De nu bestaande overgangsmaatregelen regelen in het belang van de adoptant en (toekomstige) geadopteerde enkel en alleen enkele situaties waar reeds een vonnis is tussengekomen, en dan bovendien nog enkel in het geval dat het kind geboren werd in België.

Evenwel zijn honderden kandidaat-adoptanten reeds toegelaten, na soms maanden of meer dan een jaar wachten, tot de bestaande procedure bij wege van een beginseltoestemming. Zo ook in het Franstalige landsgedeelte hebben vele kandidaat-adoptanten reeds met succes een medisch-psycho-sociologisch onderzoek afgelegd overeenkomstig het geciteerde decreet « relatif à l'aide à la jeunesse ».

Het zou onrechtvaardig zijn, zowel tegen hen als tegen de toekomstige geadopteerde, mochten deze personen alle stappen van in den beginne moeten herbeginnen, met nogmaals maanden of jaren vertraging tot gevolg.

Deze vraag komt tegemoet aan de opmerkingen van de erkende Vlaamse Adoptiecentra VZW en Kind en Gezin, de Vlaamse centrale autoriteit inzake adoptie, alsmede de ACAI (Franstalige Centrale autoriteit inzake internationale adoptie).

Nr. 3 VAN MEVROUW DE BETHUNE

Art. 24ter (nieuw)

Een artikel 24ter (nieuw) invoegen, luidende :

« Art. 24ter. ­ In het Wetboek inkomstenbelasting 1992 wordt in titel II, hoofdstuk III, afdeling II, een nieuwe onderafdeling IIquinquies ingevoegd, luidende :

« Onderafdeling IIquinquies. Vermindering voor uitgaven verricht in het kader van een adoptieprocedure.
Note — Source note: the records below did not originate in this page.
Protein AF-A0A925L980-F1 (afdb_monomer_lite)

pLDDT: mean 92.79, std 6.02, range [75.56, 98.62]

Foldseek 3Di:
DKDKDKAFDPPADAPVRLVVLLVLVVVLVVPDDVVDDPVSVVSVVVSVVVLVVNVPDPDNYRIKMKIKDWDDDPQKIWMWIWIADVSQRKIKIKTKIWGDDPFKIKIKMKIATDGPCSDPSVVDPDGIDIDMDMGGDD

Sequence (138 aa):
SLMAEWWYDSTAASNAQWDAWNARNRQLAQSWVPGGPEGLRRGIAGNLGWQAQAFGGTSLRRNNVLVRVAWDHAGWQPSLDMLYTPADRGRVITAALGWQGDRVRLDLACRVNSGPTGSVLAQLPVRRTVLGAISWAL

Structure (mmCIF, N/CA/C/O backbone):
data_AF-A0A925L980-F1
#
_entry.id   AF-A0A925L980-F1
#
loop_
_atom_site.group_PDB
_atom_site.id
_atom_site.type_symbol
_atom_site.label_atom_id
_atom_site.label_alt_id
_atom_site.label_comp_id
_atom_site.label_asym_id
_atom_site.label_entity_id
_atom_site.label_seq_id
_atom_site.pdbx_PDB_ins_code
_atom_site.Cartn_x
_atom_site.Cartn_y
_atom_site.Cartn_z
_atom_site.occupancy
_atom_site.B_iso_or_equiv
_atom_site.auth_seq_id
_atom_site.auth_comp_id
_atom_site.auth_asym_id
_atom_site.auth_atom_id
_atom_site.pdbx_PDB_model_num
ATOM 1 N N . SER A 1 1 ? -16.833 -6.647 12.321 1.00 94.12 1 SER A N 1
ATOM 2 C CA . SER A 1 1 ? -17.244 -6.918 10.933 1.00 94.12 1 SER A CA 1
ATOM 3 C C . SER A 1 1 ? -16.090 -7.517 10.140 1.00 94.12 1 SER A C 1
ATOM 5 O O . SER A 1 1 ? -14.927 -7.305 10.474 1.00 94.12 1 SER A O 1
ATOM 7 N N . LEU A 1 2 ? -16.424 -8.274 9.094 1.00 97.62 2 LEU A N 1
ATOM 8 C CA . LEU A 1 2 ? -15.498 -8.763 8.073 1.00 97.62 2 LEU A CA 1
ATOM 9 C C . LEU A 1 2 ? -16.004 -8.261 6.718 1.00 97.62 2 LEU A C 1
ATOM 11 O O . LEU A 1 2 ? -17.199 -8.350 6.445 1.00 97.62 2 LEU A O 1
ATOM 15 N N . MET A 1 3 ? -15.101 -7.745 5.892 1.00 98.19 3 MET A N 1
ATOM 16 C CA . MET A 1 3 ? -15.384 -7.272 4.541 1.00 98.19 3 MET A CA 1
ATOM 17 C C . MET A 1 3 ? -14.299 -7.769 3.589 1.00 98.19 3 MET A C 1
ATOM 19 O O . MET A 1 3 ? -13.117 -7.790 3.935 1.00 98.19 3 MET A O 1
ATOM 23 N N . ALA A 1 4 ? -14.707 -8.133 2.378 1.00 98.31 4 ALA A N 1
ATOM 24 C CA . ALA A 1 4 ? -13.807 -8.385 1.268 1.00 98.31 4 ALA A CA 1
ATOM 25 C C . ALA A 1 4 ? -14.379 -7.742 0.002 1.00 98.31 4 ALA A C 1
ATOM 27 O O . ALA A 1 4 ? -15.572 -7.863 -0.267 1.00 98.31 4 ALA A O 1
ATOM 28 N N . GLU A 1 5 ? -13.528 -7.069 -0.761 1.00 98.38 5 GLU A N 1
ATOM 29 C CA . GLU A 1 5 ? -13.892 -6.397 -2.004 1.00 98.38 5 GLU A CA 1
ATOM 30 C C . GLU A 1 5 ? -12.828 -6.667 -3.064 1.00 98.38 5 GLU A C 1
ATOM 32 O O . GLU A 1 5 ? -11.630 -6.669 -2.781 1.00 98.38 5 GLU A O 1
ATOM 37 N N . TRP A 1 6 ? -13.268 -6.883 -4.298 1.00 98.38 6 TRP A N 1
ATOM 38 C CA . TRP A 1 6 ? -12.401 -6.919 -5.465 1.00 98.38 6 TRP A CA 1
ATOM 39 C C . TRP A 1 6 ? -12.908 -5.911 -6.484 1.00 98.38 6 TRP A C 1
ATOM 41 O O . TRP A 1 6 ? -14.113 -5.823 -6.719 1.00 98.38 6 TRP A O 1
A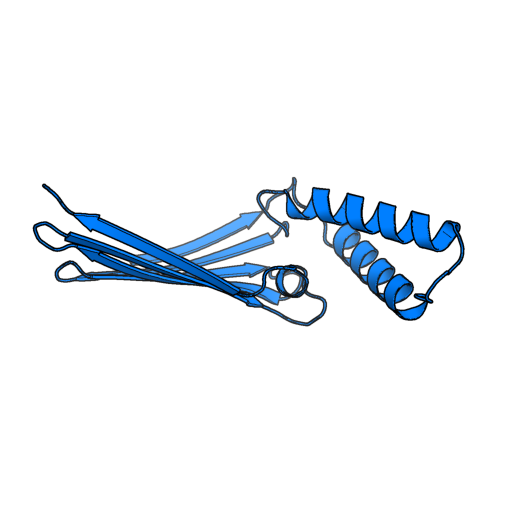TOM 51 N N . TRP A 1 7 ? -11.987 -5.186 -7.112 1.00 97.81 7 TRP A N 1
ATOM 52 C CA . TRP A 1 7 ? -12.325 -4.266 -8.188 1.00 97.81 7 TRP A CA 1
ATOM 53 C C . TRP A 1 7 ? -11.268 -4.248 -9.285 1.00 97.81 7 TRP A C 1
ATOM 55 O O . TRP A 1 7 ? -10.091 -4.579 -9.081 1.00 97.81 7 TRP A O 1
ATOM 65 N N . TYR A 1 8 ? -11.728 -3.814 -10.458 1.00 97.44 8 TYR A N 1
ATOM 66 C CA . TYR A 1 8 ? -10.910 -3.522 -11.619 1.00 97.44 8 TYR A CA 1
ATOM 67 C C . TYR A 1 8 ? -10.911 -2.014 -11.908 1.00 97.44 8 TYR A C 1
ATOM 69 O O . TYR A 1 8 ? -11.962 -1.427 -12.149 1.00 97.44 8 TYR A O 1
ATOM 77 N N . ASP A 1 9 ? -9.735 -1.393 -11.923 1.00 95.69 9 ASP A N 1
ATOM 78 C CA . ASP A 1 9 ? -9.523 0.006 -12.290 1.00 95.69 9 ASP A CA 1
ATOM 79 C C . ASP A 1 9 ? -8.882 0.087 -13.685 1.00 95.69 9 ASP A C 1
ATOM 81 O O . ASP A 1 9 ? -7.697 -0.205 -13.863 1.00 95.69 9 ASP A O 1
ATOM 85 N N . SER A 1 10 ? -9.661 0.473 -14.700 1.00 94.62 10 SER A N 1
ATOM 86 C CA . SER A 1 10 ? -9.168 0.614 -16.078 1.00 94.62 10 SER A CA 1
ATOM 87 C C . SER A 1 10 ? -8.231 1.807 -16.272 1.00 94.62 10 SER A C 1
ATOM 89 O O . SER A 1 10 ? -7.497 1.836 -17.263 1.00 94.62 10 SER A O 1
ATOM 91 N N . THR A 1 11 ? -8.264 2.784 -15.360 1.00 92.81 11 THR A N 1
ATOM 92 C CA . THR A 1 11 ? -7.445 4.005 -15.421 1.00 92.81 11 THR A CA 1
ATOM 93 C C . THR A 1 11 ? -6.032 3.775 -14.890 1.00 92.81 11 THR A C 1
ATOM 95 O O . THR A 1 11 ? -5.096 4.456 -15.308 1.00 92.81 11 THR A O 1
ATOM 98 N N . ALA A 1 12 ? -5.850 2.757 -14.043 1.00 94.19 12 ALA A N 1
ATOM 99 C CA . ALA A 1 12 ? -4.543 2.342 -13.557 1.00 94.19 12 ALA A CA 1
ATOM 100 C C . ALA A 1 12 ? -3.649 1.777 -14.677 1.00 94.19 12 ALA A C 1
ATOM 102 O O . ALA A 1 12 ? -4.109 1.196 -15.676 1.00 94.19 12 ALA A O 1
ATOM 103 N N . ALA A 1 13 ? -2.334 1.894 -14.478 1.00 93.44 13 ALA A N 1
ATOM 104 C CA . ALA A 1 13 ? -1.342 1.361 -15.402 1.00 93.44 13 ALA A CA 1
ATOM 105 C C . ALA A 1 13 ? -1.515 -0.158 -15.596 1.00 93.44 13 ALA A C 1
ATOM 107 O O . ALA A 1 13 ? -1.711 -0.936 -14.656 1.00 93.44 13 ALA A O 1
ATOM 108 N N . SER A 1 14 ? -1.459 -0.580 -16.858 1.00 94.19 14 SER A N 1
ATOM 109 C CA . SER A 1 14 ? -1.547 -1.981 -17.268 1.00 94.19 14 SER A CA 1
ATOM 110 C C . SER A 1 14 ? -0.332 -2.791 -16.812 1.00 94.19 14 SER A C 1
ATOM 112 O O . SER A 1 14 ? 0.734 -2.246 -16.522 1.00 94.19 14 SER A O 1
ATOM 114 N N . ASN A 1 15 ? -0.465 -4.120 -16.818 1.00 94.44 15 ASN A N 1
ATOM 115 C CA . ASN A 1 15 ? 0.656 -5.015 -16.522 1.00 94.44 15 ASN A CA 1
ATOM 116 C C . ASN A 1 15 ? 1.834 -4.776 -17.474 1.00 94.44 15 ASN A C 1
ATOM 118 O O . ASN A 1 15 ? 2.947 -4.591 -17.002 1.00 94.44 15 ASN A O 1
ATOM 122 N N . ALA A 1 16 ? 1.574 -4.637 -18.779 1.00 94.75 16 ALA A N 1
ATOM 123 C CA . ALA A 1 16 ? 2.611 -4.359 -19.772 1.00 94.75 16 ALA A CA 1
ATOM 124 C C . ALA A 1 16 ? 3.371 -3.048 -19.496 1.00 94.75 16 ALA A C 1
ATOM 126 O O . ALA A 1 16 ? 4.588 -2.993 -19.661 1.00 94.75 16 ALA A O 1
ATOM 127 N N . GLN A 1 17 ? 2.678 -1.999 -19.039 1.00 94.12 17 GLN A N 1
ATOM 128 C CA . GLN A 1 17 ? 3.322 -0.736 -18.662 1.00 94.12 17 GLN A CA 1
ATOM 129 C C . GLN A 1 17 ? 4.218 -0.902 -17.428 1.00 94.12 17 GLN A C 1
ATOM 131 O O . GLN A 1 17 ? 5.349 -0.417 -17.427 1.00 94.12 17 GLN A O 1
ATOM 136 N N . TRP A 1 18 ? 3.753 -1.628 -16.408 1.00 94.12 18 TRP A N 1
ATOM 137 C CA . TRP A 1 18 ? 4.563 -1.935 -15.227 1.00 94.12 18 TRP A CA 1
ATOM 138 C C . TRP A 1 18 ? 5.760 -2.833 -15.539 1.00 94.12 18 TRP A C 1
ATOM 140 O O . TRP A 1 18 ? 6.843 -2.613 -15.002 1.00 94.12 18 TRP A O 1
ATOM 150 N N . ASP A 1 19 ? 5.595 -3.811 -16.425 1.00 93.69 19 ASP A N 1
ATOM 151 C CA . ASP A 1 19 ? 6.669 -4.710 -16.842 1.00 93.69 19 ASP A CA 1
ATOM 152 C C . ASP A 1 19 ? 7.736 -3.957 -17.642 1.00 93.69 19 ASP A C 1
ATOM 154 O O . ASP A 1 19 ? 8.932 -4.111 -17.380 1.00 93.69 19 ASP A O 1
ATOM 158 N N . ALA A 1 20 ? 7.315 -3.074 -18.554 1.00 93.19 20 ALA A N 1
ATOM 159 C CA . ALA A 1 20 ? 8.214 -2.191 -19.290 1.00 93.19 20 ALA A CA 1
ATOM 160 C C . ALA A 1 20 ? 8.977 -1.242 -18.351 1.00 93.19 20 ALA A C 1
ATOM 162 O O . ALA A 1 20 ? 10.186 -1.057 -18.505 1.00 93.19 20 ALA A O 1
ATOM 163 N N . TRP A 1 21 ? 8.301 -0.679 -17.347 1.00 91.88 21 TRP A N 1
ATOM 164 C CA . TRP A 1 21 ? 8.938 0.157 -16.332 1.00 91.88 21 TRP A CA 1
ATOM 165 C C . TRP A 1 21 ? 9.939 -0.629 -15.473 1.00 91.88 21 TRP A C 1
ATOM 167 O O . TRP A 1 21 ? 11.080 -0.202 -15.312 1.00 91.88 21 TRP A O 1
ATOM 177 N N . ASN A 1 22 ? 9.577 -1.826 -15.007 1.00 91.38 22 ASN A N 1
ATOM 178 C CA . ASN A 1 22 ? 10.477 -2.716 -14.270 1.00 91.38 22 ASN A CA 1
ATOM 179 C C . ASN A 1 22 ? 11.709 -3.115 -15.100 1.00 91.38 22 ASN A C 1
ATOM 181 O O . ASN A 1 22 ? 12.827 -3.175 -14.583 1.00 91.38 22 ASN A O 1
ATOM 185 N N . ALA A 1 23 ? 11.534 -3.398 -16.394 1.00 91.81 23 ALA A N 1
ATOM 186 C CA . ALA A 1 23 ? 12.641 -3.673 -17.306 1.00 91.81 23 ALA A CA 1
ATOM 187 C C . ALA A 1 23 ? 13.569 -2.456 -17.441 1.00 91.81 23 ALA A C 1
ATOM 189 O O . ALA A 1 23 ? 14.784 -2.596 -17.291 1.00 91.81 23 ALA A O 1
ATOM 190 N N . ARG A 1 24 ? 12.996 -1.259 -17.622 1.00 89.50 24 ARG A N 1
ATOM 191 C CA . ARG A 1 24 ? 13.750 -0.003 -17.696 1.00 89.50 24 ARG A CA 1
ATOM 192 C C . ARG A 1 24 ? 14.513 0.288 -16.403 1.00 89.50 24 ARG A C 1
ATOM 194 O O . ARG A 1 24 ? 15.690 0.620 -16.473 1.00 89.50 24 ARG A O 1
ATOM 201 N N . ASN A 1 25 ? 13.900 0.101 -15.234 1.00 87.62 25 ASN A N 1
ATOM 202 C CA . ASN A 1 25 ? 14.571 0.276 -13.942 1.00 87.62 25 ASN A CA 1
ATOM 203 C C . ASN A 1 25 ? 15.776 -0.649 -13.781 1.00 87.62 25 ASN A C 1
ATOM 205 O O . ASN A 1 25 ? 16.826 -0.206 -13.325 1.00 87.62 25 ASN A O 1
ATOM 209 N N . ARG A 1 26 ? 15.649 -1.921 -14.179 1.00 88.56 26 ARG A N 1
ATOM 210 C CA . ARG A 1 26 ? 16.769 -2.873 -14.136 1.00 88.56 26 ARG A CA 1
ATOM 211 C C . ARG A 1 26 ? 17.914 -2.430 -15.042 1.00 88.56 26 ARG A C 1
ATOM 213 O O . ARG A 1 26 ? 19.060 -2.433 -14.605 1.00 88.56 26 ARG A O 1
ATOM 220 N N . GLN A 1 27 ? 17.601 -1.992 -16.260 1.00 88.69 27 GLN A N 1
ATOM 221 C CA . GLN A 1 27 ? 18.602 -1.477 -17.193 1.00 88.69 27 GLN A CA 1
ATOM 222 C C . GLN A 1 27 ? 19.283 -0.207 -16.660 1.00 88.69 27 GLN A C 1
ATOM 224 O O . GLN A 1 27 ? 20.504 -0.088 -16.732 1.00 88.69 27 GLN A O 1
ATOM 229 N N . LEU A 1 28 ? 18.518 0.733 -16.098 1.00 85.56 28 LEU A N 1
ATOM 230 C CA . LEU A 1 28 ? 19.056 1.959 -15.502 1.00 85.56 28 LEU A CA 1
ATOM 231 C C . LEU A 1 28 ? 19.954 1.656 -14.296 1.00 85.56 28 LEU A C 1
ATOM 233 O O . LEU A 1 28 ? 21.034 2.225 -14.194 1.00 85.56 28 LEU A O 1
ATOM 237 N N . ALA A 1 29 ? 19.557 0.726 -13.425 1.00 83.75 29 ALA A N 1
ATOM 238 C CA . ALA A 1 29 ? 20.366 0.315 -12.278 1.00 83.75 29 ALA A CA 1
ATOM 239 C C . ALA A 1 29 ? 21.691 -0.346 -12.694 1.00 83.75 29 ALA A C 1
ATOM 241 O O . ALA A 1 29 ? 22.710 -0.124 -12.051 1.00 83.75 29 ALA A O 1
ATOM 242 N N . GLN A 1 30 ? 21.695 -1.126 -13.781 1.00 86.44 30 GLN A N 1
ATOM 243 C CA . GLN A 1 30 ? 22.907 -1.762 -14.317 1.00 86.44 30 GLN A CA 1
ATOM 244 C C . GLN A 1 30 ? 23.838 -0.786 -15.047 1.00 86.44 30 GLN A C 1
ATOM 246 O O . GLN A 1 30 ? 25.037 -1.026 -15.123 1.00 86.44 30 GLN A O 1
ATOM 251 N N . SER A 1 31 ? 23.288 0.289 -15.615 1.00 83.12 31 SER A N 1
ATOM 252 C CA . SER A 1 31 ? 24.026 1.256 -16.440 1.00 83.12 31 SER A CA 1
ATOM 253 C C . SER A 1 31 ? 24.422 2.531 -15.693 1.00 83.12 31 SER A C 1
ATOM 255 O O . SER A 1 31 ? 25.075 3.401 -16.272 1.00 83.12 31 SER A O 1
ATOM 257 N N . TRP A 1 32 ? 24.029 2.671 -14.423 1.00 80.06 32 TRP A N 1
ATOM 258 C CA . TRP A 1 32 ? 24.304 3.870 -13.643 1.00 80.06 32 TRP A CA 1
ATOM 259 C C . TRP A 1 32 ? 25.796 4.012 -13.333 1.00 80.06 32 TRP A C 1
ATOM 261 O O . TRP A 1 32 ? 26.409 3.142 -12.718 1.00 80.06 32 TRP A O 1
ATOM 271 N N . VAL A 1 33 ? 26.356 5.158 -13.721 1.00 81.12 33 VAL A N 1
ATOM 272 C CA . VAL A 1 33 ? 27.717 5.586 -13.383 1.00 81.12 33 VAL A CA 1
ATOM 273 C C . VAL A 1 33 ? 27.702 7.069 -12.977 1.00 81.12 33 VAL A C 1
ATOM 275 O O . VAL A 1 33 ? 27.028 7.871 -13.640 1.00 81.12 33 VAL A O 1
ATOM 278 N N . PRO A 1 34 ? 28.418 7.473 -11.907 1.00 80.12 34 PRO A N 1
ATOM 279 C CA . PRO A 1 34 ? 28.583 8.883 -11.555 1.00 80.12 34 PRO A CA 1
ATOM 280 C C . PRO A 1 34 ? 29.133 9.689 -12.740 1.00 80.12 34 PRO A C 1
ATOM 282 O O . PRO A 1 34 ? 30.101 9.279 -13.373 1.00 80.12 34 PRO A O 1
ATOM 285 N N . GLY A 1 35 ? 28.508 10.826 -13.067 1.00 80.81 35 GLY A N 1
ATOM 286 C CA . GLY A 1 35 ? 28.914 11.654 -14.214 1.00 80.81 35 GLY A CA 1
ATOM 287 C C . GLY A 1 35 ? 28.580 11.066 -15.593 1.00 80.81 35 GLY A C 1
ATOM 288 O O . GLY A 1 35 ? 29.133 11.515 -16.593 1.00 80.81 35 GLY A O 1
ATOM 289 N N . GLY A 1 36 ? 27.688 10.071 -15.662 1.00 79.94 36 GLY A N 1
ATOM 290 C CA . GLY A 1 36 ? 27.344 9.382 -16.904 1.00 79.94 36 GLY A CA 1
ATOM 291 C C . GLY A 1 36 ? 26.758 10.266 -18.024 1.00 79.94 36 GLY A C 1
ATOM 292 O O . GLY A 1 36 ? 26.383 11.424 -17.803 1.00 79.94 36 GLY A O 1
ATOM 293 N N . PRO A 1 37 ? 26.635 9.709 -19.244 1.00 84.00 37 PRO A N 1
ATOM 294 C CA . PRO A 1 37 ? 26.238 10.449 -20.444 1.00 84.00 37 PRO A CA 1
ATOM 295 C C . PRO A 1 37 ? 24.902 11.196 -20.308 1.00 84.00 37 PRO A C 1
ATOM 297 O O . PRO A 1 37 ? 23.978 10.746 -19.629 1.00 84.00 37 PRO A O 1
ATOM 300 N N . GLU A 1 38 ? 24.741 12.310 -21.029 1.00 81.25 38 GLU A N 1
ATOM 301 C CA . GLU A 1 38 ? 23.505 13.111 -21.010 1.00 81.25 38 GLU A CA 1
ATOM 302 C C . GLU A 1 38 ? 22.247 12.308 -21.374 1.00 81.25 38 GLU A C 1
ATOM 304 O O . GLU A 1 38 ? 21.184 12.513 -20.786 1.00 81.25 38 GLU A O 1
ATOM 309 N N . GLY A 1 39 ? 22.363 11.361 -22.310 1.00 81.56 39 GLY A N 1
ATOM 310 C CA . GLY A 1 39 ? 21.269 10.455 -22.663 1.00 81.56 39 GLY A CA 1
ATOM 311 C C . GLY A 1 39 ? 20.781 9.618 -21.475 1.00 81.56 39 GLY A C 1
ATOM 312 O O . GLY A 1 39 ? 19.574 9.473 -21.288 1.00 81.56 39 GLY A O 1
ATOM 313 N N . LEU A 1 40 ? 21.698 9.148 -20.620 1.00 82.81 40 LEU A N 1
ATOM 314 C CA . LEU A 1 40 ? 21.360 8.401 -19.406 1.00 82.81 40 LEU A CA 1
ATOM 315 C C . LEU A 1 40 ? 20.642 9.299 -18.391 1.00 82.81 40 LEU A C 1
ATOM 317 O O . LEU A 1 40 ? 19.610 8.907 -17.848 1.00 82.81 40 LEU A O 1
ATOM 321 N N . ARG A 1 41 ? 21.124 10.535 -18.191 1.00 80.81 41 ARG A N 1
ATOM 322 C CA . ARG A 1 41 ? 20.469 11.521 -17.311 1.00 80.81 41 ARG A CA 1
ATOM 323 C C . ARG A 1 41 ? 19.037 11.828 -17.759 1.00 80.81 41 ARG A C 1
ATOM 325 O O . ARG A 1 41 ? 18.129 11.833 -16.931 1.00 80.81 41 ARG A O 1
ATOM 332 N N . ARG A 1 42 ? 18.816 12.020 -19.066 1.00 82.69 42 ARG A N 1
ATOM 333 C CA . ARG A 1 42 ? 17.468 12.203 -19.639 1.00 82.69 42 ARG A CA 1
ATOM 334 C C . ARG A 1 42 ? 16.584 10.968 -19.448 1.00 82.69 42 ARG A C 1
ATOM 336 O O . ARG A 1 42 ? 15.416 11.114 -19.101 1.00 82.69 42 ARG A O 1
ATOM 343 N N . GLY A 1 43 ? 17.139 9.766 -19.609 1.00 81.94 43 GLY A N 1
ATOM 344 C CA . GLY A 1 43 ? 16.431 8.509 -19.354 1.00 81.94 43 GLY A CA 1
ATOM 345 C C . GLY A 1 43 ? 15.965 8.366 -17.902 1.00 81.94 43 GLY A C 1
ATOM 346 O O . GLY A 1 43 ? 14.813 8.004 -17.664 1.00 81.94 43 GLY A O 1
ATOM 347 N N . ILE A 1 44 ? 16.820 8.719 -16.936 1.00 84.56 44 ILE A N 1
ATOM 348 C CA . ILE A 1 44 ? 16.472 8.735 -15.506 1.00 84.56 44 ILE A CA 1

Art. 14524. ­ Er wordt een belastingvermindering verleend voor de uitgaven verricht in het kader van een adoptieprocedure ten belope van maximaal 8 750 euro. Voor de vermindering worden in rekening gebracht :

1º 50 % van de administratiekosten gemaakt in het land van herkomst met een maximum van 500 euro;

2º 50 % van de giften verricht aan de bevoegde instanties in het land van herkomst met een maximum van 2 000 euro;

3º de procedurekosten gemaakt in het land van herkomst met een maximum van 2 500 euro;

4º de vertaalkosten verbonden aan de adoptieprocedure;

5º de verblijfskosten van de adoptanten en de geadopteerde in het land van herkomst met een maximum van 2 500 euro;

6º de kosten van een visum;

7º de kosten van een medisch onderzoek op vraag van de bevoegde instanties;

8º de notariskosten.

De Koning bepaalt de voorwaarden waaraan de uitgaven bedoeld in dit artikel moeten voldoen om voor de belastingvermindering in aanmerking te komen. »

Verantwoording

Dit amendement strekt ertoe de aftrekbaarheid van adoptiekosten om te vormen tot een belastingvermindering. Dergelijke vermindering houdt beter rekening met de financiële draagkracht van de adoptanten.

Daarnaast voert het amendement een beperking in van de uitgaven die kunnen leiden tot een fiscaal voordeel.

Er wordt, enerzijds, een maximum ingevoerd van 8 750 euro per procedure en, anderzijds, wordt een limitatieve lijst opgesteld van kosten die aanleiding kunnen geven tot belastingvermindering.

Voor bepaalde kosten wordt een specifiek maximum ingevoerd.

Navraag leerde dat de kosten bijzonder divers zijn al naargelang het land van herkomst van de geadopteerde, maar dat toch een aantal grote korven kosten kunnen onderscheiden worden, waarvan de belangrijkste zijn weergegeven in het amendement.

Nr. 4 VAN MEVROUW DE BETHUNE

Art. 26 (nieuw)

Een artikel 26 (nieuw) invoegen, luidende :

« Art. 26. ­ Hoofdstuk 6 van titel XIII van de programmawet van december 2002 aangaande de voogdij over niet-begeleide minderjarige vreemdelingen, wordt ingevoegd in het Burgerlijk Wetboek, boek 1, titel X, onder een nieuw hoofdstuk IIIbis met als titel « Voogdij over niet-begeleide minderjarige vreemdelingen », en met aangepast nummering. »

Verantwoording

Het is niet verantwoord dat de bovenvermelde materie ergens verloren in een programmawet staat.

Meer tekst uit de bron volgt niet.